ESCO — Profiling EU occupations

Cross-taxonomy validation with the European Skills taxonomy — a completely different data source that validates skillinfer generalises beyond any single taxonomy's design.

What you'll learn

  • Working with binary (0/1) data instead of continuous ratings
  • Cross-taxonomy validation: does the method generalise?
  • Handling sparse, independently curated skill assignments

About ESCO

ESCO v1.2.1 (European Skills, Competences, Qualifications and Occupations) is curated by the European Commission. It differs from O*NET in three key ways:

O*NET ESCO
Source U.S. Department of Labor surveys EU expert panel curation
Feature type Continuous ratings (1–5) Binary assignments (has/doesn't have)
Scale 894 occupations x 120 features 2,999 occupations x 134 skill groups

These differences make ESCO a strong cross-taxonomy validation: if skillinfer works on both, the method generalises beyond any single taxonomy's design choices.

Step 1: Load the population

import numpy as np
import skillinfer

pop = skillinfer.datasets.esco()
print(pop)
Population(2999 entities x 134 skills, shrinkage=0.0211)
  Condition number: 468.3
  Effective dimensions: ~5 (90% variance)

The density of the binary matrix is ~10% — most occupations have a small fraction of the skill groups.

Step 2: Explore the covariance structure

for _, row in pop.top_correlations(k=5).iterrows():
    a = row["feature_a"]
    b = row["feature_b"]
    print(f"  {a:<30} <-> {b:<30}  r = {row['correlation']:+.3f}")
  assisting and caring           <-> making decisions                r = +0.771
  assisting and caring           <-> counselling                     r = +0.697
  counselling                    <-> making decisions                r = +0.646
  teaching and training          <-> applying civic skills           r = +0.551
  welfare                        <-> assisting and caring            r = +0.548

Step 3: Observe and predict

With binary data, observations are 0.0 or 1.0:

profile = pop.profile()

# Observe 3 skill groups
profile.observe("education", 1.0)
profile.observe("teaching and training", 1.0)
profile.observe("counselling", 1.0)

# Show top predicted skill groups
df = profile.predict()
df_sorted = df.sort_values("mean", ascending=False).head(10)
for _, row in df_sorted.iterrows():
    observed = " ← observed" if row["std"] < 0.01 else ""
    print(f"  {row['feature']:<45} mean={row['mean']:.3f} ± {row['std']:.3f}{observed}")

Even with binary data, the covariance structure captures meaningful skill relationships — observing education-related skills increases predictions for related groups like welfare and social sciences.

Step 4: Validate transfer helps

results = skillinfer.validation.held_out_evaluation(
    pop, frac_observed=[0.1, 0.3, 0.5], n_splits=10, obs_noise=0.1
)
summary = results.groupby(["frac_observed", "method"])["cosine_similarity"].mean()
print(summary)

The Kalman filter outperforms the diagonal baseline on ESCO just as it does on O*NET, despite the fundamentally different data characteristics (binary vs. continuous, EU curation vs.

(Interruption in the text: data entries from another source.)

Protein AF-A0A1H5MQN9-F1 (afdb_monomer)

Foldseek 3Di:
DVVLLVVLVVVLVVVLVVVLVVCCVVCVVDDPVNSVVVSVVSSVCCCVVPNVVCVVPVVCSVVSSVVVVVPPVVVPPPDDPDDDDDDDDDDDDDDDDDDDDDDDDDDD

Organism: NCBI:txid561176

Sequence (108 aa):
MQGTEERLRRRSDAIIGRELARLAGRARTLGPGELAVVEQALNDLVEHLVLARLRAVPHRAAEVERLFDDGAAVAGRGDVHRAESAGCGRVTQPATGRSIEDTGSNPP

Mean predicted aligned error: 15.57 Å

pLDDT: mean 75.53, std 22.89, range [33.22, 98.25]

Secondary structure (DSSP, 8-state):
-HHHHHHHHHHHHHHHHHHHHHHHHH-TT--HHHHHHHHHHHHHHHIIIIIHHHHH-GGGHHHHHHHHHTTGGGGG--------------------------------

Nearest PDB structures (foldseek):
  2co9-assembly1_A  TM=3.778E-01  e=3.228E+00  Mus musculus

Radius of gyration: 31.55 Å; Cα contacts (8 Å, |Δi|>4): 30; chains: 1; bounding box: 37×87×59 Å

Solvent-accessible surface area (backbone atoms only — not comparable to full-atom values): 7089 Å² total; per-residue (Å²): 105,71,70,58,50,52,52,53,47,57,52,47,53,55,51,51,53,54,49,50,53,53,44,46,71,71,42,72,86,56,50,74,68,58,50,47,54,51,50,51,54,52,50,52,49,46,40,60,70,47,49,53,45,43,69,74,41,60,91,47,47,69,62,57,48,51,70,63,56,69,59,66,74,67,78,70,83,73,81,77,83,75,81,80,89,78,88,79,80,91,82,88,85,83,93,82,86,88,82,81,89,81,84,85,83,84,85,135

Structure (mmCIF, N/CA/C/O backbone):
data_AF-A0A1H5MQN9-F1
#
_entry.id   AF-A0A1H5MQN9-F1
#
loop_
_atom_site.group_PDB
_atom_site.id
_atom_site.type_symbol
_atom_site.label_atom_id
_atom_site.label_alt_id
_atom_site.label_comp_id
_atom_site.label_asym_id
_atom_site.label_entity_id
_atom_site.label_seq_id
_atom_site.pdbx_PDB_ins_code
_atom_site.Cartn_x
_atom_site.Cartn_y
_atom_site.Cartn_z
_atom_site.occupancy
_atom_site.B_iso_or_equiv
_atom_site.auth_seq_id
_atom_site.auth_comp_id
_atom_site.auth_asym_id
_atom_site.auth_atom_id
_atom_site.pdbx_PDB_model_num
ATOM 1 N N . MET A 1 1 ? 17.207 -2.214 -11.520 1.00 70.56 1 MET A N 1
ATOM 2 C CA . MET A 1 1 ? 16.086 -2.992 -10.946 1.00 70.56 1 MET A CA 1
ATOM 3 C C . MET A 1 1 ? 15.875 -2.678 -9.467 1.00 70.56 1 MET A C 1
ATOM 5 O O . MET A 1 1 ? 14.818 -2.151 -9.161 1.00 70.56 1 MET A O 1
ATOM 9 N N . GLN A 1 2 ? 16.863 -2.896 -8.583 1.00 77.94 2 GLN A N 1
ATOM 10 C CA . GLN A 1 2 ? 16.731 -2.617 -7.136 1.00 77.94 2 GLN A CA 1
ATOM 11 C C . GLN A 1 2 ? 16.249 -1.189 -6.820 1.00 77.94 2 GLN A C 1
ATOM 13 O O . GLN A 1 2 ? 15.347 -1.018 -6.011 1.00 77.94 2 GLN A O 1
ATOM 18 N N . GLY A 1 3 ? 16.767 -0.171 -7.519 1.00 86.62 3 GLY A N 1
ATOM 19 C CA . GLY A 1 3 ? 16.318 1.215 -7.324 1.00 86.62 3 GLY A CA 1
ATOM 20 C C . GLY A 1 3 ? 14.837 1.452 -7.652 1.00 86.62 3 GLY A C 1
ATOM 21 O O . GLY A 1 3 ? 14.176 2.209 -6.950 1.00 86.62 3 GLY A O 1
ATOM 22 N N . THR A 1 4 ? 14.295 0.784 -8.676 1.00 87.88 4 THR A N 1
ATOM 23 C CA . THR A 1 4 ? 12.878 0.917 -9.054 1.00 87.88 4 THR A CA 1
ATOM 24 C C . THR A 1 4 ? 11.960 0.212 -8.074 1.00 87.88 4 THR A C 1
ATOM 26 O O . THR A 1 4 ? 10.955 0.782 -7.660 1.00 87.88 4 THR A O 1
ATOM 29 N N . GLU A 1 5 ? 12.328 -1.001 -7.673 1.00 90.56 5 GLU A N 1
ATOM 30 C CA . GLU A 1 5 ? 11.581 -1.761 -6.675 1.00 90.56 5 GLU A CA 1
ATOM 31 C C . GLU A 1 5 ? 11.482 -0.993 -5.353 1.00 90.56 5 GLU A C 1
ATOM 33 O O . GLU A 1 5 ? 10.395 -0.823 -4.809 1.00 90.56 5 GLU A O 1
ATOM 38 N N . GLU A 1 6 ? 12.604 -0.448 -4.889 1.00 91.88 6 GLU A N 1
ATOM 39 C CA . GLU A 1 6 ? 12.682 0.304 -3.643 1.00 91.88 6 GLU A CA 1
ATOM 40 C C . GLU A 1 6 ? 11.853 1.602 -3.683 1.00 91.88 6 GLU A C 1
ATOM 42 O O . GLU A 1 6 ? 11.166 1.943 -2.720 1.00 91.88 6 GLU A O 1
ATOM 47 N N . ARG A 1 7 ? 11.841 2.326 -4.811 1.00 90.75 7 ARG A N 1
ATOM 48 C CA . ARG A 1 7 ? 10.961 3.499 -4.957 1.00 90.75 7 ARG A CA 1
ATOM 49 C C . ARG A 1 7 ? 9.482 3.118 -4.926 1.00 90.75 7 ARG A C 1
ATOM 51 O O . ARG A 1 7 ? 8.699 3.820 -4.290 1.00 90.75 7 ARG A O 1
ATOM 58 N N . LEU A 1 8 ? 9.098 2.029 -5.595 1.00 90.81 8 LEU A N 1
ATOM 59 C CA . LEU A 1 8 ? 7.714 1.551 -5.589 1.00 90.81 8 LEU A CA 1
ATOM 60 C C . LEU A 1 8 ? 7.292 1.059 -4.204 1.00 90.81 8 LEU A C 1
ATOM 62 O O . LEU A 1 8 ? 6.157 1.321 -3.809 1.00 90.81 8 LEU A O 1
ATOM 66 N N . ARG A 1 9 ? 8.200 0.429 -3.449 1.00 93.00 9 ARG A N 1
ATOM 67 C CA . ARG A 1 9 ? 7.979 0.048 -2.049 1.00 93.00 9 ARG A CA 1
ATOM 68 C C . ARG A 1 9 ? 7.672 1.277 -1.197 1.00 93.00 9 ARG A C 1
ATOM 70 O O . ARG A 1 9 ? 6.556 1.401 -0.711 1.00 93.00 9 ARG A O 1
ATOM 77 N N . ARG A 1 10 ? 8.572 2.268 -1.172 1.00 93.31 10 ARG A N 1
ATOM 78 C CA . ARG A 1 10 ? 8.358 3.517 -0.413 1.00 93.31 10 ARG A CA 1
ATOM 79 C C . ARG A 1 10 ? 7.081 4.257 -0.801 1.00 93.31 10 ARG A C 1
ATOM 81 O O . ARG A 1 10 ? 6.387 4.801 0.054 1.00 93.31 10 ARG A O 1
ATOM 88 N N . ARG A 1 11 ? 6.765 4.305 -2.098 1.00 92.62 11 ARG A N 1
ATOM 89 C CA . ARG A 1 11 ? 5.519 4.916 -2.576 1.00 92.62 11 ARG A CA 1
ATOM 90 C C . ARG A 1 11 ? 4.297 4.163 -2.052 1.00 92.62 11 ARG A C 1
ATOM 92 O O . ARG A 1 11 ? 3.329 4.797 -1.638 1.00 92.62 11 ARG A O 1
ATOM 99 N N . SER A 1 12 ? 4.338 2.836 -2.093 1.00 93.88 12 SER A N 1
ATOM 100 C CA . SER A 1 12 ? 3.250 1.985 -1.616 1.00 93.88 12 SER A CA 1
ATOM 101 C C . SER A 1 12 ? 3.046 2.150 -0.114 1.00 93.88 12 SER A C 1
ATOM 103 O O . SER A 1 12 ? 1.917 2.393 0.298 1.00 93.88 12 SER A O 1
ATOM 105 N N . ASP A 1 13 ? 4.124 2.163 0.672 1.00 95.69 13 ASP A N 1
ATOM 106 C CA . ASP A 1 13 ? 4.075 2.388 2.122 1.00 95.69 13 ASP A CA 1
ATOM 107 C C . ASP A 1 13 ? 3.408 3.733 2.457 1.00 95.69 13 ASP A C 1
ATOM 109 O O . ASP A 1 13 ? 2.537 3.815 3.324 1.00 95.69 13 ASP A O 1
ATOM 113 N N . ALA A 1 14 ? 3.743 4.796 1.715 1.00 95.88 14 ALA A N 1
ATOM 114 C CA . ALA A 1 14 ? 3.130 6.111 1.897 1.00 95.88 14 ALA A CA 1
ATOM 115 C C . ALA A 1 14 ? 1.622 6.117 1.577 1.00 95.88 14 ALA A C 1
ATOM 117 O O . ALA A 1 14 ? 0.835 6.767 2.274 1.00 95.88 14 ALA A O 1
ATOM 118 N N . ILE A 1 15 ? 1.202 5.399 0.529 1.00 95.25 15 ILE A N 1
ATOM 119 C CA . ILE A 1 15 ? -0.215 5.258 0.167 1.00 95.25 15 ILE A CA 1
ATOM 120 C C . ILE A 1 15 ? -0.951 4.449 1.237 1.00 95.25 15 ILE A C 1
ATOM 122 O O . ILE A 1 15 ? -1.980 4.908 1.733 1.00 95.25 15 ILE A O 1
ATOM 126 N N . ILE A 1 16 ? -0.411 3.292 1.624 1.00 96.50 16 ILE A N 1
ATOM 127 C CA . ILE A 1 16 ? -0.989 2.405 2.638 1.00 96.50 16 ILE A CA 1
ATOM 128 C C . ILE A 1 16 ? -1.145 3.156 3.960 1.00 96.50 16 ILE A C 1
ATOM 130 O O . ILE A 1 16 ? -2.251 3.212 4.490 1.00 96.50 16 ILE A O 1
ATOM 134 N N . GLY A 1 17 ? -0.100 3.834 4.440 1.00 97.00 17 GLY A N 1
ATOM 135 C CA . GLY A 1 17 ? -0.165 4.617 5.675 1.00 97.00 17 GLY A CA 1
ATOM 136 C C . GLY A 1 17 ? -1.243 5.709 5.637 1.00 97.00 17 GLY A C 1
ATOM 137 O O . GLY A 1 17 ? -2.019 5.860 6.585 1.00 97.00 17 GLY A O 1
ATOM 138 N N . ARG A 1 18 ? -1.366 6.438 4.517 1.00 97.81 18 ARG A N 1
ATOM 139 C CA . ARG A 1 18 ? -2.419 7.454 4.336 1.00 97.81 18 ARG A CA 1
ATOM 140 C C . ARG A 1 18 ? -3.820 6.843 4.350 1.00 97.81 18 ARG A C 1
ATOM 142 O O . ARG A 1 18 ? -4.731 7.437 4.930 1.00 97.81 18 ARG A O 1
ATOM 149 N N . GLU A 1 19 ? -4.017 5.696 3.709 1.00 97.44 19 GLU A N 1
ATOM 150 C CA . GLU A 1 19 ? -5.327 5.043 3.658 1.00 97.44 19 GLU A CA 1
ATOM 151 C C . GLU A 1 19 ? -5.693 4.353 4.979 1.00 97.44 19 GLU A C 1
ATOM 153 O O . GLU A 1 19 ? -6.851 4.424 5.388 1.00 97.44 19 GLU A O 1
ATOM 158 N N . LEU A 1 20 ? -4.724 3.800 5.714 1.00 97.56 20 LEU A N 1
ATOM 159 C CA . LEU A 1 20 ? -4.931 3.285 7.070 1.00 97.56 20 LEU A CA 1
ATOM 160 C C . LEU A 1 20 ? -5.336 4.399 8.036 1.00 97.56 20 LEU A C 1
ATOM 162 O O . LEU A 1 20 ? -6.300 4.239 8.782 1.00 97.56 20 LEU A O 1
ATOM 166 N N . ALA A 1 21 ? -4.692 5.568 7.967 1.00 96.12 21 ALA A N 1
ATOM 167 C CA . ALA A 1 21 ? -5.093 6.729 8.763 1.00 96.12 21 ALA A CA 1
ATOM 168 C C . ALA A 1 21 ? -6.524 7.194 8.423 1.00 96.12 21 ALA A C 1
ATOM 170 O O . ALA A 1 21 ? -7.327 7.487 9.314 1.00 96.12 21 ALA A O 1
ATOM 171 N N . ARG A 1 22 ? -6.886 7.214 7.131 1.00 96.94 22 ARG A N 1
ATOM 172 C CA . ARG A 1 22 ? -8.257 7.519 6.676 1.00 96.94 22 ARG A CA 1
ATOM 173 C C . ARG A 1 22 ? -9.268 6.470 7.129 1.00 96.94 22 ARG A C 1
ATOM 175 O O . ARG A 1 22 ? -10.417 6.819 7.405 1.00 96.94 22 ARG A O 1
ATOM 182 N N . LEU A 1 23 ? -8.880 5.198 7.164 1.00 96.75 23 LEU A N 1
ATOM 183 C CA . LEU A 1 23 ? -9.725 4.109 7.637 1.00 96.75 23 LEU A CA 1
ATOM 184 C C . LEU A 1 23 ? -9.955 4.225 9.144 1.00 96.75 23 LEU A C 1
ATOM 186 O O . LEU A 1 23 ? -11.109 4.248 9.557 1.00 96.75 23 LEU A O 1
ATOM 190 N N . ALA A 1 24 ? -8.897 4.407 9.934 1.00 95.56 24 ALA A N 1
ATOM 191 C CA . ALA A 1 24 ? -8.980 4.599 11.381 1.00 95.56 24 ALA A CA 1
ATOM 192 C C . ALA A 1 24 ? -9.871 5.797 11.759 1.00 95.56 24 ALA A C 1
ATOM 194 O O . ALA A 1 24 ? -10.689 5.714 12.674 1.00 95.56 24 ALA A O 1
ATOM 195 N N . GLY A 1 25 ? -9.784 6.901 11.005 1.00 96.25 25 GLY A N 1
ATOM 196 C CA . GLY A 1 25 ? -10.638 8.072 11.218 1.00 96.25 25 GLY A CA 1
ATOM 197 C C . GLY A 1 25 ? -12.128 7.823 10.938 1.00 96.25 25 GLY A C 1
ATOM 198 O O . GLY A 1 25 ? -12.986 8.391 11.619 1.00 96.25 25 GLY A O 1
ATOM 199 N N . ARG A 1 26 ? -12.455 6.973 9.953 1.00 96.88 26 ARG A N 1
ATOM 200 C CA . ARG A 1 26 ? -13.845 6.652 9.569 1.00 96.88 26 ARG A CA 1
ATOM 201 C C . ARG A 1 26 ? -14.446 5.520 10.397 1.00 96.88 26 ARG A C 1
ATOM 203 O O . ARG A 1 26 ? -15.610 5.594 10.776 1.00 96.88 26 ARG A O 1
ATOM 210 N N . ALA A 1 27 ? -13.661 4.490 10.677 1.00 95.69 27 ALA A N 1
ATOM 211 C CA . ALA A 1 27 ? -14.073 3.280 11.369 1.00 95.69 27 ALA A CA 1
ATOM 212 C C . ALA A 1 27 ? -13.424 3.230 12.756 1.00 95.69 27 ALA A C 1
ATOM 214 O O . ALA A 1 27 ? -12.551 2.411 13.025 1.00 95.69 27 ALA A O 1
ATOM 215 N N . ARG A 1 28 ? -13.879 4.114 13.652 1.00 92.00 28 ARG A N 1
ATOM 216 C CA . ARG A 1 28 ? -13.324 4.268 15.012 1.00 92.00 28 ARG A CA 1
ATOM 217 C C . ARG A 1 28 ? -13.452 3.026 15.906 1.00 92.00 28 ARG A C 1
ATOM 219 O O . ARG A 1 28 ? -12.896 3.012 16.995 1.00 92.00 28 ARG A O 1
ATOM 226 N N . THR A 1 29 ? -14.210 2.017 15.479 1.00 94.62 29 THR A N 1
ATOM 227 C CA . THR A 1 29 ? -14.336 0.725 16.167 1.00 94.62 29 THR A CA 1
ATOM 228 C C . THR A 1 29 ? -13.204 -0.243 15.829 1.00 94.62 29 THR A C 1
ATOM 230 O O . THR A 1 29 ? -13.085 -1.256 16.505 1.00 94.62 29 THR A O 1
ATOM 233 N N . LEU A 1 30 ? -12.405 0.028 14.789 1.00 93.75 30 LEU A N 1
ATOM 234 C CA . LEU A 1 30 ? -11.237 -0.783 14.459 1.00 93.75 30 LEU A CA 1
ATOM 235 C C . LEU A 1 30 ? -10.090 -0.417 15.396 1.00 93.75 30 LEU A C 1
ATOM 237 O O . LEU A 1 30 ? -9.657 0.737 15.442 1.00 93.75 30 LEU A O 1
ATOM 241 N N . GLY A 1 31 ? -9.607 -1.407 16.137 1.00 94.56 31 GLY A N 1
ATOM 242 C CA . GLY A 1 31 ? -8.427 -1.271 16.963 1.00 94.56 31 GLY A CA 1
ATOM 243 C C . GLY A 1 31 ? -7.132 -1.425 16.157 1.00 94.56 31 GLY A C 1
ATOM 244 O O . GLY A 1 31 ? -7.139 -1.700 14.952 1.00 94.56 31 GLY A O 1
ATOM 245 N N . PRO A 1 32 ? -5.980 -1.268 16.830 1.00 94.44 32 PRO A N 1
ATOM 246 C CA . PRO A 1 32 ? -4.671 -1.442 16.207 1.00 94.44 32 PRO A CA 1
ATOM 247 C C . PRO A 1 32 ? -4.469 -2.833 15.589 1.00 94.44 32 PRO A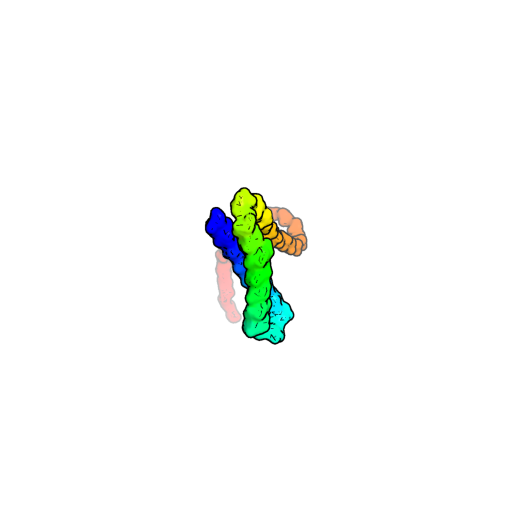 C 1
ATOM 249 O O . PRO A 1 32 ? -3.809 -2.951 14.562 1.00 94.44 32 PRO A O 1
ATOM 252 N N . GLY A 1 33 ? -5.049 -3.879 16.188 1.00 97.62 33 GLY A N 1
ATOM 253 C CA . GLY A 1 33 ? -4.929 -5.252 15.694 1.00 97.62 33 GLY A CA 1
ATOM 254 C C . GLY A 1 33 ? -5.650 -5.460 14.364 1.00 97.62 33 GLY A C 1
ATOM 255 O O . GLY A 1 33 ? -5.076 -6.008 13.428 1.00 97.62 33 GLY A O 1
ATOM 256 N N . GLU A 1 34 ? -6.885 -4.975 14.242 1.00 97.25 34 GLU A N 1
ATOM 257 C CA . GLU A 1 34 ? -7.648 -5.064 12.997 1.00 97.25 34 GLU A CA 1
ATOM 258 C C . GLU A 1 34 ? -7.014 -4.220 11.888 1.00 97.25 34 GLU A C 1
ATOM 260 O O . GLU A 1 34 ? -6.952 -4.655 10.738 1.00 97.25 34 GLU A O 1
ATOM 265 N N . LEU A 1 35 ? -6.494 -3.037 12.226 1.00 97.25 35 LEU A N 1
ATOM 266 C CA . LEU A 1 35 ? -5.765 -2.200 11.273 1.00 97.25 35 LEU A CA 1
ATOM 267 C C . LEU A 1 35 ? -4.475 -2.874 10.788 1.00 97.25 35 LEU A C 1
ATOM 269 O O . LEU A 1 35 ? -4.190 -2.804 9.596 1.00 97.25 35 LEU A O 1
ATOM 273 N N . ALA A 1 36 ? -3.750 -3.582 11.659 1.00 97.31 36 ALA A N 1
ATOM 274 C CA . ALA A 1 36 ? -2.556 -4.335 11.277 1.00 97.31 36 ALA A CA 1
ATOM 275 C C . ALA A 1 36 ? -2.871 -5.496 10.315 1.00 97.31 36 ALA A C 1
ATOM 277 O O . ALA A 1 36 ? -2.104 -5.763 9.394 1.00 97.31 36 ALA A O 1
ATOM 278 N N . VAL A 1 37 ? -4.023 -6.161 10.471 1.00 98.00 37 VAL A N 1
ATOM 279 C CA . VAL A 1 37 ? -4.479 -7.185 9.509 1.00 98.00 37 VAL A CA 1
ATOM 280 C C . VAL A 1 37 ? -4.722 -6.567 8.131 1.00 98.00 37 VAL A C 1
ATOM 282 O O . VAL A 1 37 ? -4.321 -7.136 7.115 1.00 98.00 37 VAL A O 1
ATOM 285 N N . VAL A 1 38 ? -5.353 -5.391 8.086 1.00 97.19 38 VAL A N 1
ATOM 286 C CA . VAL A 1 38 ? -5.579 -4.663 6.829 1.00 97.19 3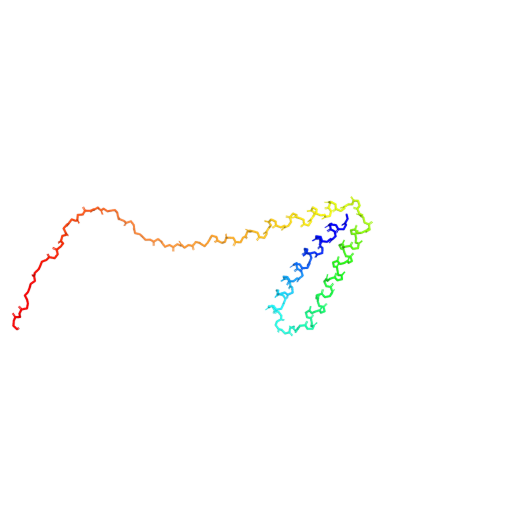8 VAL A CA 1
ATOM 287 C C . VAL A 1 38 ? -4.252 -4.218 6.214 1.00 97.19 38 VAL A C 1
ATOM 289 O O . VAL A 1 38 ? -4.051 -4.402 5.017 1.00 97.19 38 VAL A O 1
ATOM 292 N N . GLU A 1 39 ? -3.338 -3.675 7.015 1.00 97.88 39 GLU A N 1
ATOM 293 C CA . GLU A 1 39 ? -1.993 -3.292 6.581 1.00 97.88 39 GLU A CA 1
ATOM 294 C C . GLU A 1 39 ? -1.246 -4.469 5.950 1.00 97.88 39 GLU A C 1
ATOM 296 O O . GLU A 1 39 ? -0.734 -4.344 4.838 1.00 97.88 39 GLU A O 1
ATOM 301 N N . GLN A 1 40 ? -1.248 -5.631 6.607 1.00 98.25 40 GLN A N 1
ATOM 302 C CA . GLN A 1 40 ? -0.610 -6.835 6.083 1.00 98.25 40 GLN A CA 1
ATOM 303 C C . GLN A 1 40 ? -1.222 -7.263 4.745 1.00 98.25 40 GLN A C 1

U.S. surveys).

Full example

See examples/esco.py for the complete script including hierarchy traversal and detailed validation.

Key takeaway

skillinfer works across different data types (binary and continuous), different curation methodologies (expert panels and surveys), and different scales (134 and 120 features). The covariance transfer mechanism is robust to these variations — it's a property of the math, not the data format.